TO DO
Start at the line below containing "ATOM 221 C CA" and stop at the line containing "ATOM 263 C C". Repeat every line of that stretch exactly, and nothing outside it.

☆ ☆ ☆ ☆ ☆

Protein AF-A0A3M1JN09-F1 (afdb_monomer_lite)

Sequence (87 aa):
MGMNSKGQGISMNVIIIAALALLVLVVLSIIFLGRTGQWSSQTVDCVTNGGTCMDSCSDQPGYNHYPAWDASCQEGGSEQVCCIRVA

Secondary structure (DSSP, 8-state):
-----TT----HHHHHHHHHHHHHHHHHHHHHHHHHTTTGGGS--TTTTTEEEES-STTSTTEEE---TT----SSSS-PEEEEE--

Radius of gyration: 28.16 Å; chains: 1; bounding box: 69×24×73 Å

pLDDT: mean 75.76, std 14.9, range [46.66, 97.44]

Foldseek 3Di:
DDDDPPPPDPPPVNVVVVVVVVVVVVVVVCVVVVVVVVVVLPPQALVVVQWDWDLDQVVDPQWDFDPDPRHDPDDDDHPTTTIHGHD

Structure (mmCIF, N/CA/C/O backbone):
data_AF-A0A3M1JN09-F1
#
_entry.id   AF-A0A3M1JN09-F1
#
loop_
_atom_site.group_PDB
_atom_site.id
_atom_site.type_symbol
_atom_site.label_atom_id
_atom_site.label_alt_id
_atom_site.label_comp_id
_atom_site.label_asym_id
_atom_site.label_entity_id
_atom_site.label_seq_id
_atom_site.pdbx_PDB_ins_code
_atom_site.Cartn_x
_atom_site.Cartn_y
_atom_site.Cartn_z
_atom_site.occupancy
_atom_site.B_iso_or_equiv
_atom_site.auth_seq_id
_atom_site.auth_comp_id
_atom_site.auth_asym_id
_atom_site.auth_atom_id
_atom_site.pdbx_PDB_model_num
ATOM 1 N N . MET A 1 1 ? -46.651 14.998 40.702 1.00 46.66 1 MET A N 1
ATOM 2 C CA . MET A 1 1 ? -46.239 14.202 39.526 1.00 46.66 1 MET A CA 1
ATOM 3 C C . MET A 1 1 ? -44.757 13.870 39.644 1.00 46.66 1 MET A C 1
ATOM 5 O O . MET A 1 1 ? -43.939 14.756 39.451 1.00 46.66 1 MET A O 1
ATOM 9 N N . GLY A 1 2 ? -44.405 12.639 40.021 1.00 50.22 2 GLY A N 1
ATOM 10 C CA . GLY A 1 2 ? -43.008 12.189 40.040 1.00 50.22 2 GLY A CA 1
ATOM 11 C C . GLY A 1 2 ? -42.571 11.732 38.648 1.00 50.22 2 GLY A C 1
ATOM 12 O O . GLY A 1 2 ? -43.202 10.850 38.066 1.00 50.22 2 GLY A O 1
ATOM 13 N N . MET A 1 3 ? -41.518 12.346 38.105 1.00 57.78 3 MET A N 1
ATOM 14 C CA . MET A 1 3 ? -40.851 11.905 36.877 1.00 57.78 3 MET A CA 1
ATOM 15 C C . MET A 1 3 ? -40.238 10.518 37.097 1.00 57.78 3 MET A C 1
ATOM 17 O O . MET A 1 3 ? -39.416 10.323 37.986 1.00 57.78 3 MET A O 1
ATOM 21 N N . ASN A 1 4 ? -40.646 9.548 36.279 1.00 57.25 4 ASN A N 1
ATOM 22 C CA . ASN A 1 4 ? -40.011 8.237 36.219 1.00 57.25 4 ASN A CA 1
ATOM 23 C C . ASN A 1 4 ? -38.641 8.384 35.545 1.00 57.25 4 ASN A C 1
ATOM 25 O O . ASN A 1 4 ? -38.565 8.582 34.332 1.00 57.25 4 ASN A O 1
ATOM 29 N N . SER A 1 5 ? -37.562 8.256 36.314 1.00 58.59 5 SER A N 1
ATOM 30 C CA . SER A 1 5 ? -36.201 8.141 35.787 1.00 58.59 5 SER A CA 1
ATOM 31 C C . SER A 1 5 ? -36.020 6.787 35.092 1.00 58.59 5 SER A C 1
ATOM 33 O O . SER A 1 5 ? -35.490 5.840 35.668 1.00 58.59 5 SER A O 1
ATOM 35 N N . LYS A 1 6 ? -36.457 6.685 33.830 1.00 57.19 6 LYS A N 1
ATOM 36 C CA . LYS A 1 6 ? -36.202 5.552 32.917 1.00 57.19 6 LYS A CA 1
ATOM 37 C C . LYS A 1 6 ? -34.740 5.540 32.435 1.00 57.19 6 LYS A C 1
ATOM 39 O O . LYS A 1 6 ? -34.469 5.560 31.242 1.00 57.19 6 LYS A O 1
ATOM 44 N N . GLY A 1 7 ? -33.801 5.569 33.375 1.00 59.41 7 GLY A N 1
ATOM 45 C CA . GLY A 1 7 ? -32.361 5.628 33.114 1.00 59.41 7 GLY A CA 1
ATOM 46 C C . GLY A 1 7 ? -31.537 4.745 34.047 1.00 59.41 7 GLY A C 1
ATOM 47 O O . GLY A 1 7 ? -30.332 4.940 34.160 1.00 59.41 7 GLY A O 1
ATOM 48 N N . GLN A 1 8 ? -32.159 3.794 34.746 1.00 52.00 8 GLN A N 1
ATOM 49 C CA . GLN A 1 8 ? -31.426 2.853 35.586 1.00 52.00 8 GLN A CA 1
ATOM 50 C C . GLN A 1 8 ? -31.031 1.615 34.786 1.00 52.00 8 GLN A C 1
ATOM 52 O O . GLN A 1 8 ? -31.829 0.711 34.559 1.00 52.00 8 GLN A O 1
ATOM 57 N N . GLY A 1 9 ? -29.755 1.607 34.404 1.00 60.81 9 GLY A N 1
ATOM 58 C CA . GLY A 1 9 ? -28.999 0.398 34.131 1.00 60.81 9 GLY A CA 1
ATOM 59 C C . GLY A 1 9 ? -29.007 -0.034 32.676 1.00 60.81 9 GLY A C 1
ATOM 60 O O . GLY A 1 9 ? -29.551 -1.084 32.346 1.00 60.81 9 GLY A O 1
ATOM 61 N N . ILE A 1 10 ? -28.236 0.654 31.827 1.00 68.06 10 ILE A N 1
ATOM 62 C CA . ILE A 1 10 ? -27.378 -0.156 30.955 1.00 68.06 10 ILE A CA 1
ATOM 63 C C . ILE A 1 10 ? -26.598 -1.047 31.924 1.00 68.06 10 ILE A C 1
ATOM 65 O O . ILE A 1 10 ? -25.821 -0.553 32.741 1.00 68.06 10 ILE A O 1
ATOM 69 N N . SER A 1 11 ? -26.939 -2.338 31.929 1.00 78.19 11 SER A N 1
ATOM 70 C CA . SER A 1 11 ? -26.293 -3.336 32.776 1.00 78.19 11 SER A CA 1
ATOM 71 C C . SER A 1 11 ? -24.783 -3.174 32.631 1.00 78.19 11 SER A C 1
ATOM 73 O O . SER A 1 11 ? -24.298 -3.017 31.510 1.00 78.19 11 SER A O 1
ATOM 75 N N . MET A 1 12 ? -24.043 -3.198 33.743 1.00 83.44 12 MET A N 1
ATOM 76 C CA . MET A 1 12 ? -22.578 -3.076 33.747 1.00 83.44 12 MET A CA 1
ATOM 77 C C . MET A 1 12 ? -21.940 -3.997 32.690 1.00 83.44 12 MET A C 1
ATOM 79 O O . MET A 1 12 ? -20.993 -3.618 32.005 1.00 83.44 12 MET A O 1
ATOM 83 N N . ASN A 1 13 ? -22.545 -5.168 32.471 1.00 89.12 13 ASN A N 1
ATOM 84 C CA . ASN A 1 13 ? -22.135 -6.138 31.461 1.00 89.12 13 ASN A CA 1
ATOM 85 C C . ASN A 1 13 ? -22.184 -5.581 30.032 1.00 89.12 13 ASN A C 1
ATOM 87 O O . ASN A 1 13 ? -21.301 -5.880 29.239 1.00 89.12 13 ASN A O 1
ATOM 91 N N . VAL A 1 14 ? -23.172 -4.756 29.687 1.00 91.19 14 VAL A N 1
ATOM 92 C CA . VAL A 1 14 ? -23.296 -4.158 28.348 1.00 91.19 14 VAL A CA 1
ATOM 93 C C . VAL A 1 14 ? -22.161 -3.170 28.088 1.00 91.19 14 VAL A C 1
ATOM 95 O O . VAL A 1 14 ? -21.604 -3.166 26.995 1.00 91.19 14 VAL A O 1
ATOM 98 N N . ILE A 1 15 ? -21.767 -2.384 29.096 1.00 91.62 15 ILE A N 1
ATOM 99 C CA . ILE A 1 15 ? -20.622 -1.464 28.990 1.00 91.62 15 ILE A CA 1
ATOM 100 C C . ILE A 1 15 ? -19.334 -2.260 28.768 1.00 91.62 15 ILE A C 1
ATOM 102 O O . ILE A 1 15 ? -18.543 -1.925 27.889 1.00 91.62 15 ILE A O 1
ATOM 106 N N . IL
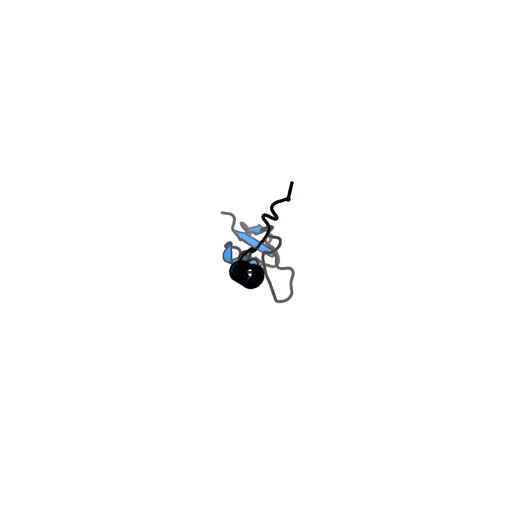E A 1 16 ? -19.151 -3.347 29.523 1.00 94.50 16 ILE A N 1
ATOM 107 C CA . ILE A 1 16 ? -17.984 -4.228 29.397 1.00 94.50 16 ILE A CA 1
ATOM 108 C C . ILE A 1 16 ? -17.927 -4.847 27.994 1.00 94.50 16 ILE A C 1
ATOM 110 O O . ILE A 1 16 ? -16.892 -4.784 27.336 1.00 94.50 16 ILE A O 1
ATOM 114 N N . ILE A 1 17 ? -19.041 -5.393 27.499 1.00 95.12 17 ILE A N 1
ATOM 115 C CA . ILE A 1 17 ? -19.109 -6.006 26.166 1.00 95.12 17 ILE A CA 1
ATOM 116 C C . ILE A 1 17 ? -18.836 -4.966 25.071 1.00 95.12 17 ILE A C 1
ATOM 118 O O . ILE A 1 17 ? -18.073 -5.244 24.148 1.00 95.12 17 ILE A O 1
ATOM 122 N N . ALA A 1 18 ? -19.402 -3.760 25.184 1.00 94.69 18 ALA A N 1
ATOM 123 C CA . ALA A 1 18 ? -19.169 -2.684 24.223 1.00 94.69 18 ALA A CA 1
ATOM 124 C C . ALA A 1 18 ? -17.692 -2.252 24.180 1.00 94.69 18 ALA A C 1
ATOM 126 O O . ALA A 1 18 ? -17.138 -2.060 23.097 1.00 94.69 18 ALA A O 1
ATOM 127 N N . ALA A 1 19 ? -17.035 -2.155 25.341 1.00 96.06 19 ALA A N 1
ATOM 128 C CA . ALA A 1 19 ? -15.615 -1.827 25.428 1.00 96.06 19 ALA A CA 1
ATOM 129 C C . ALA A 1 19 ? -14.727 -2.920 24.807 1.00 96.06 19 ALA A C 1
ATOM 131 O O . ALA A 1 19 ? -13.810 -2.610 24.045 1.00 96.06 19 ALA A O 1
ATOM 132 N N . LEU A 1 20 ? -15.024 -4.197 25.073 1.00 97.31 20 LEU A N 1
ATOM 133 C CA . LEU A 1 20 ? -14.304 -5.327 24.476 1.00 97.31 20 LEU A CA 1
ATOM 134 C C . LEU A 1 20 ? -14.484 -5.377 22.954 1.00 97.31 20 LEU A C 1
ATOM 136 O O . LEU A 1 20 ? -13.513 -5.580 22.229 1.00 97.31 20 LEU A O 1
ATOM 140 N N . ALA A 1 21 ? -15.702 -5.147 22.461 1.00 97.44 21 ALA A N 1
ATOM 141 C CA . ALA A 1 21 ? -15.988 -5.116 21.030 1.00 97.44 21 ALA A CA 1
ATOM 142 C C . ALA A 1 21 ? -15.209 -4.002 20.313 1.00 97.44 21 ALA A C 1
ATOM 144 O O . ALA A 1 21 ? -14.617 -4.246 19.261 1.00 97.44 21 ALA A O 1
ATOM 145 N N . LEU A 1 22 ? -15.155 -2.802 20.902 1.00 96.94 22 LEU A N 1
ATOM 146 C CA . LEU A 1 22 ? -14.358 -1.697 20.364 1.00 96.94 22 LEU A CA 1
ATOM 147 C C . LEU A 1 22 ? -12.863 -2.024 20.339 1.00 96.94 22 LEU A C 1
ATOM 149 O O . LEU A 1 22 ? -12.202 -1.757 19.338 1.00 96.94 22 LEU A O 1
ATOM 153 N N . LEU A 1 23 ? -12.334 -2.636 21.402 1.00 97.19 23 LEU A N 1
ATOM 154 C CA . LEU A 1 23 ? -10.927 -3.031 21.465 1.00 97.19 23 LEU A CA 1
ATOM 155 C C . LEU A 1 23 ? -10.577 -4.032 20.359 1.00 97.19 23 LEU A C 1
ATOM 157 O O . LEU A 1 23 ? -9.592 -3.840 19.648 1.00 97.19 23 LEU A O 1
ATOM 161 N N . VAL A 1 24 ? -11.397 -5.071 20.178 1.00 97.19 24 VAL A N 1
ATOM 162 C CA . VAL A 1 24 ? -11.187 -6.071 19.120 1.00 97.19 24 VAL A CA 1
ATOM 163 C C . VAL A 1 24 ? -11.230 -5.419 17.738 1.00 97.19 24 VAL A C 1
ATOM 165 O O . VAL A 1 24 ? -10.373 -5.709 16.907 1.00 97.19 24 VAL A O 1
ATOM 168 N N . LEU A 1 25 ? -12.170 -4.499 17.498 1.00 96.25 25 LEU A N 1
ATOM 169 C CA . LEU A 1 25 ? -12.270 -3.780 16.226 1.00 96.25 25 LEU A CA 1
ATOM 170 C C . LEU A 1 25 ? -10.995 -2.981 15.929 1.00 96.25 25 LEU A C 1
ATOM 172 O O . LEU A 1 25 ? -10.484 -3.063 14.815 1.00 96.25 25 LEU A O 1
ATOM 176 N N . VAL A 1 26 ? -10.452 -2.263 16.916 1.00 95.75 26 VAL A N 1
ATOM 177 C CA . VAL A 1 26 ? -9.204 -1.495 16.760 1.00 95.75 26 VAL A CA 1
ATOM 178 C C . VAL A 1 26 ? -8.013 -2.406 16.454 1.00 95.75 26 VAL A C 1
ATOM 180 O O . VAL A 1 26 ? -7.211 -2.100 15.576 1.00 95.75 26 VAL A O 1
ATOM 183 N N . VAL A 1 27 ? -7.888 -3.546 17.136 1.00 95.62 27 VAL A N 1
ATOM 184 C CA . VAL A 1 27 ? -6.796 -4.495 16.862 1.00 95.62 27 VAL A CA 1
ATOM 185 C C . VAL A 1 27 ? -6.913 -5.065 15.447 1.00 95.62 27 VAL A C 1
ATOM 187 O O . VAL A 1 27 ? -5.927 -5.092 14.710 1.00 95.62 27 VAL A O 1
ATOM 190 N N . LEU A 1 28 ? -8.116 -5.479 15.040 1.00 94.75 28 LEU A N 1
ATOM 191 C CA . LEU A 1 28 ? -8.354 -5.997 13.695 1.00 94.75 28 LEU A CA 1
ATOM 192 C C . LEU A 1 28 ? -8.071 -4.939 12.628 1.00 94.75 28 LEU A C 1
ATOM 194 O O . LEU A 1 28 ? -7.410 -5.251 11.641 1.00 94.75 28 LEU A O 1
ATOM 198 N N . SER A 1 29 ? -8.519 -3.696 12.819 1.00 91.81 29 SER A N 1
ATOM 199 C CA . SER A 1 29 ? -8.289 -2.630 11.843 1.00 91.81 29 SER A CA 1
ATOM 200 C C . SER A 1 29 ? -6.798 -2.367 11.644 1.00 91.81 29 SER A C 1
ATOM 202 O O . SER A 1 29 ? -6.353 -2.318 10.504 1.00 91.81 29 SER A O 1
ATOM 204 N N . ILE A 1 30 ? -5.996 -2.311 12.712 1.00 90.56 30 ILE A N 1
ATOM 205 C CA . ILE A 1 30 ? -4.540 -2.127 12.602 1.00 90.56 30 ILE A CA 1
ATOM 206 C C . ILE A 1 30 ? -3.885 -3.290 11.842 1.00 90.56 30 ILE A C 1
ATOM 208 O O . ILE A 1 30 ? -3.035 -3.053 10.987 1.00 90.56 30 ILE A O 1
ATOM 212 N N . ILE A 1 31 ? -4.290 -4.537 12.101 1.00 88.06 31 ILE A N 1
ATOM 213 C CA . ILE A 1 31 ? -3.746 -5.712 11.399 1.00 88.06 31 ILE A CA 1
ATOM 214 C C . ILE A 1 31 ? -4.114 -5.681 9.911 1.00 88.06 31 ILE A C 1
ATOM 216 O O . ILE A 1 31 ? -3.256 -5.910 9.057 1.00 88.06 31 ILE A O 1
ATOM 220 N N . PHE A 1 32 ? -5.378 -5.395 9.593 1.00 85.88 32 PHE A N 1
ATOM 221 C CA . PHE A 1 32 ? -5.843 -5.340 8.210 1.00 85.88 32 PHE A CA 1
ATOM 222 C C . PHE A 1 32 ? -5.182 -4.192 7.444 1.00 85.88 32 PHE A C 1
ATOM 224 O O . PHE A 1 32 ? -4.642 -4.432 6.367 1.00 85.88 32 PHE A O 1
ATOM 231 N N . LEU A 1 33 ? -5.141 -2.985 8.017 1.00 81.81 33 LEU A N 1
ATOM 232 C CA . LEU A 1 33 ? -4.516 -1.819 7.387 1.00 81.81 33 LEU A CA 1
ATOM 233 C C . LEU A 1 33 ? -2.993 -1.988 7.263 1.00 81.81 33 LEU A C 1
ATOM 235 O O . LEU A 1 33 ? -2.414 -1.641 6.233 1.00 81.81 33 LEU A O 1
ATOM 239 N N . GLY A 1 34 ? -2.342 -2.558 8.280 1.00 70.88 34 GLY A N 1
ATOM 240 C CA . GLY A 1 34 ? -0.900 -2.803 8.276 1.00 70.88 34 GLY A CA 1
ATOM 241 C C . GLY A 1 34 ? -0.468 -3.810 7.211 1.00 70.88 34 GLY A C 1
ATOM 242 O O . GLY A 1 34 ? 0.584 -3.643 6.600 1.00 70.88 34 GLY A O 1
ATOM 243 N N . ARG A 1 35 ? -1.289 -4.830 6.931 1.00 64.94 35 ARG A N 1
ATOM 244 C CA . ARG A 1 35 ? -0.959 -5.852 5.928 1.00 64.94 35 ARG A CA 1
ATOM 245 C C . ARG A 1 35 ? -1.291 -5.423 4.496 1.00 64.94 35 ARG A C 1
ATOM 247 O O . ARG A 1 35 ? -0.579 -5.816 3.577 1.00 64.94 35 ARG A O 1
ATOM 254 N N . THR A 1 36 ? -2.316 -4.590 4.289 1.00 60.78 36 THR A N 1
ATOM 255 C CA . THR A 1 36 ? -2.663 -4.081 2.948 1.00 60.78 36 THR A CA 1
ATOM 256 C C . THR A 1 36 ? -1.600 -3.158 2.356 1.00 60.78 36 THR A C 1
ATOM 258 O O . THR A 1 36 ? -1.445 -3.134 1.139 1.00 60.78 36 THR A O 1
ATOM 261 N N . GLY A 1 37 ? -0.820 -2.456 3.189 1.00 59.88 37 GLY A N 1
ATOM 262 C CA . GLY A 1 37 ? 0.296 -1.626 2.717 1.00 59.88 37 GLY A CA 1
ATOM 263 C C . GLY A 1 37 ? 1.436 -2.420 2.065 1.00 59.88 37 GLY A C 1
ATOM 264 O O . GLY A 1 37 ? 2.214 -1.856 1.309 1.00 59.88 37 GLY A O 1
ATOM 265 N N . GLN A 1 38 ? 1.518 -3.731 2.316 1.00 58.38 38 GLN A N 1
ATOM 266 C CA . GLN A 1 38 ? 2.535 -4.612 1.734 1.00 58.38 38 GLN A CA 1
ATOM 267 C C . GLN A 1 38 ? 2.078 -5.323 0.450 1.00 58.38 38 GLN A C 1
ATOM 269 O O . GLN A 1 38 ? 2.893 -5.958 -0.211 1.00 58.38 38 GLN A O 1
ATOM 274 N N . TRP A 1 39 ? 0.789 -5.260 0.098 1.00 55.12 39 TRP A N 1
ATOM 275 C CA . TRP A 1 39 ? 0.251 -5.911 -1.107 1.00 55.12 39 TRP A CA 1
ATOM 276 C C . TRP A 1 39 ? 0.225 -4.997 -2.334 1.00 55.12 39 TRP A C 1
ATOM 278 O O . TRP A 1 39 ? 0.245 -5.500 -3.457 1.00 55.12 39 TRP A O 1
ATOM 288 N N . SER A 1 40 ? 0.229 -3.673 -2.153 1.00 54.81 40 SER A N 1
ATOM 289 C CA . SER A 1 40 ? 0.254 -2.743 -3.288 1.00 54.81 40 SER A CA 1
ATOM 290 C C . SER A 1 40 ? 1.579 -2.763 -4.052 1.00 54.81 40 SER A C 1
ATOM 292 O O . SER A 1 40 ? 1.565 -2.509 -5.247 1.00 54.81 40 SER A O 1
ATOM 294 N N . SER A 1 41 ? 2.695 -3.123 -3.409 1.00 54.84 41 SER A N 1
ATOM 295 C CA . SER A 1 41 ? 4.026 -3.110 -4.034 1.00 54.84 41 SER A CA 1
ATOM 296 C C . SER A 1 41 ? 4.398 -4.387 -4.797 1.00 54.84 41 SER A C 1
ATOM 298 O O . SER A 1 41 ? 5.460 -4.428 -5.399 1.00 54.84 41 SER A O 1
ATOM 300 N N . GLN A 1 42 ? 3.575 -5.445 -4.767 1.00 52.00 42 GLN A N 1
ATOM 301 C CA . GLN A 1 42 ? 3.875 -6.710 -5.471 1.00 52.00 42 GLN A CA 1
ATOM 302 C C . GLN A 1 42 ? 3.009 -6.960 -6.711 1.00 52.00 42 GLN A C 1
ATOM 304 O O . GLN A 1 42 ? 3.162 -7.979 -7.377 1.00 52.00 42 GLN A O 1
ATOM 309 N N . THR A 1 43 ? 2.056 -6.074 -7.015 1.00 54.69 43 THR A N 1
ATOM 310 C CA . THR A 1 43 ? 1.118 -6.297 -8.134 1.00 54.69 43 THR A CA 1
ATOM 311 C C . THR A 1 43 ? 1.483 -5.485 -9.382 1.00 54.69 43 THR A C 1
ATOM 313 O O . THR A 1 43 ? 0.871 -5.670 -10.432 1.00 54.69 43 THR A O 1
ATOM 316 N N . VAL A 1 44 ? 2.503 -4.622 -9.314 1.00 64.62 44 VAL A N 1
ATOM 317 C CA . VAL A 1 44 ? 2.905 -3.751 -10.431 1.00 64.62 44 VAL A CA 1
ATOM 318 C C . VAL A 1 44 ? 4.313 -4.080 -10.939 1.00 64.62 44 VAL A C 1
ATOM 320 O O . VAL A 1 44 ? 5.002 -3.225 -11.461 1.00 64.62 44 VAL A O 1
ATOM 323 N N . ASP A 1 45 ? 4.762 -5.333 -10.881 1.00 76.12 45 ASP A N 1
ATOM 324 C CA . ASP A 1 45 ? 6.047 -5.674 -11.505 1.00 76.12 45 ASP A CA 1
ATOM 325 C C . ASP A 1 45 ? 5.926 -5.712 -13.041 1.00 76.12 45 ASP A C 1
ATOM 327 O O . ASP A 1 45 ? 5.009 -6.326 -13.605 1.00 76.12 45 ASP A O 1
ATOM 331 N N . CYS A 1 46 ? 6.886 -5.088 -13.735 1.00 80.12 46 CYS A N 1
ATOM 332 C CA . CYS A 1 46 ? 6.972 -5.086 -15.203 1.00 80.12 46 CYS A CA 1
ATOM 333 C C . CYS A 1 46 ? 6.948 -6.514 -15.778 1.00 80.12 46 CYS A C 1
ATOM 335 O O . CYS A 1 46 ? 6.232 -
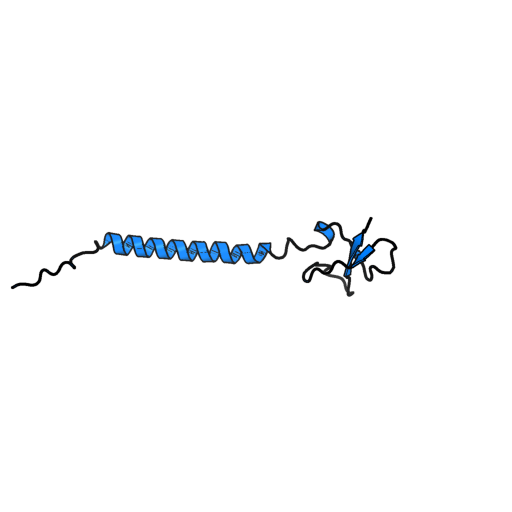6.812 -16.736 1.00 80.12 46 CYS A O 1
ATOM 337 N N . VAL A 1 47 ? 7.684 -7.419 -15.127 1.00 78.69 47 VAL A N 1
ATOM 338 C CA . VAL A 1 47 ? 7.825 -8.826 -15.524 1.00 78.69 47 VAL A CA 1
ATOM 339 C C . VAL A 1 47 ? 6.508 -9.592 -15.373 1.00 78.69 47 VAL A C 1
ATOM 341 O O . VAL A 1 47 ? 6.146 -10.375 -16.250 1.00 78.69 47 VAL A O 1
ATOM 344 N N . THR A 1 48 ? 5.741 -9.329 -14.311 1.00 77.69 48 THR A N 1
ATOM 345 C CA . THR A 1 48 ? 4.426 -9.956 -14.081 1.00 77.69 48 THR A CA 1
ATOM 346 C C . THR A 1 48 ? 3.415 -9.571 -15.160 1.00 77.69 48 THR A C 1
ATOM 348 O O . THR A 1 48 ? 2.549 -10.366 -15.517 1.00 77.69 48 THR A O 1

☆ ☆ ☆ ☆ ☆

EXERCISE RESPONSE
ATOM 221 C CA . PHE A 1 32 ? -5.843 -5.340 8.210 1.00 85.88 32 PHE A CA 1
ATOM 222 C C . PHE A 1 32 ? -5.182 -4.192 7.444 1.00 85.88 32 PHE A C 1
ATOM 224 O O . PHE A 1 32 ? -4.642 -4.432 6.367 1.00 85.88 32 PHE A O 1
ATOM 231 N N . LEU A 1 33 ? -5.141 -2.985 8.017 1.00 81.81 33 LEU A N 1
ATOM 232 C CA . LEU A 1 33 ? -4.516 -1.819 7.387 1.00 81.81 33 LEU A CA 1
ATOM 233 C C . LEU A 1 33 ? -2.993 -1.988 7.263 1.00 81.81 33 LEU A C 1
ATOM 235 O O . LEU A 1 33 ? -2.414 -1.641 6.233 1.00 81.81 33 LEU A O 1
ATOM 239 N N . GLY A 1 34 ? -2.342 -2.558 8.280 1.00 70.88 34 GLY A N 1
ATOM 240 C CA . GLY A 1 34 ? -0.900 -2.803 8.276 1.00 70.88 34 GLY A CA 1
ATOM 241 C C . GLY A 1 34 ? -0.468 -3.810 7.211 1.00 70.88 34 GLY A C 1
ATOM 242 O O . GLY A 1 34 ? 0.584 -3.643 6.600 1.00 70.88 34 GLY A O 1
ATOM 243 N N . ARG A 1 35 ? -1.289 -4.830 6.931 1.00 64.94 35 ARG A N 1
ATOM 244 C CA . ARG A 1 35 ? -0.959 -5.852 5.928 1.00 64.94 35 ARG A CA 1
ATOM 245 C C . ARG A 1 35 ? -1.291 -5.423 4.496 1.00 64.94 35 ARG A C 1
ATOM 247 O O . ARG A 1 35 ? -0.579 -5.816 3.577 1.00 64.94 35 ARG A O 1
ATOM 254 N N . THR A 1 36 ? -2.316 -4.590 4.289 1.00 60.78 36 THR A N 1
ATOM 255 C CA . THR A 1 36 ? -2.663 -4.081 2.948 1.00 60.78 36 THR A CA 1
ATOM 256 C C . THR A 1 36 ? -1.600 -3.158 2.356 1.00 60.78 36 THR A C 1
ATOM 258 O O . THR A 1 36 ? -1.445 -3.134 1.139 1.00 60.78 36 THR A O 1
ATOM 261 N N . GLY A 1 37 ? -0.820 -2.456 3.189 1.00 59.88 37 GLY A N 1
ATOM 262 C CA . GLY A 1 37 ? 0.296 -1.626 2.717 1.00 59.88 37 GLY A CA 1
ATOM 263 C C . GLY A 1 37 ? 1.436 -2.420 2.065 1.00 59.88 37 GLY A C 1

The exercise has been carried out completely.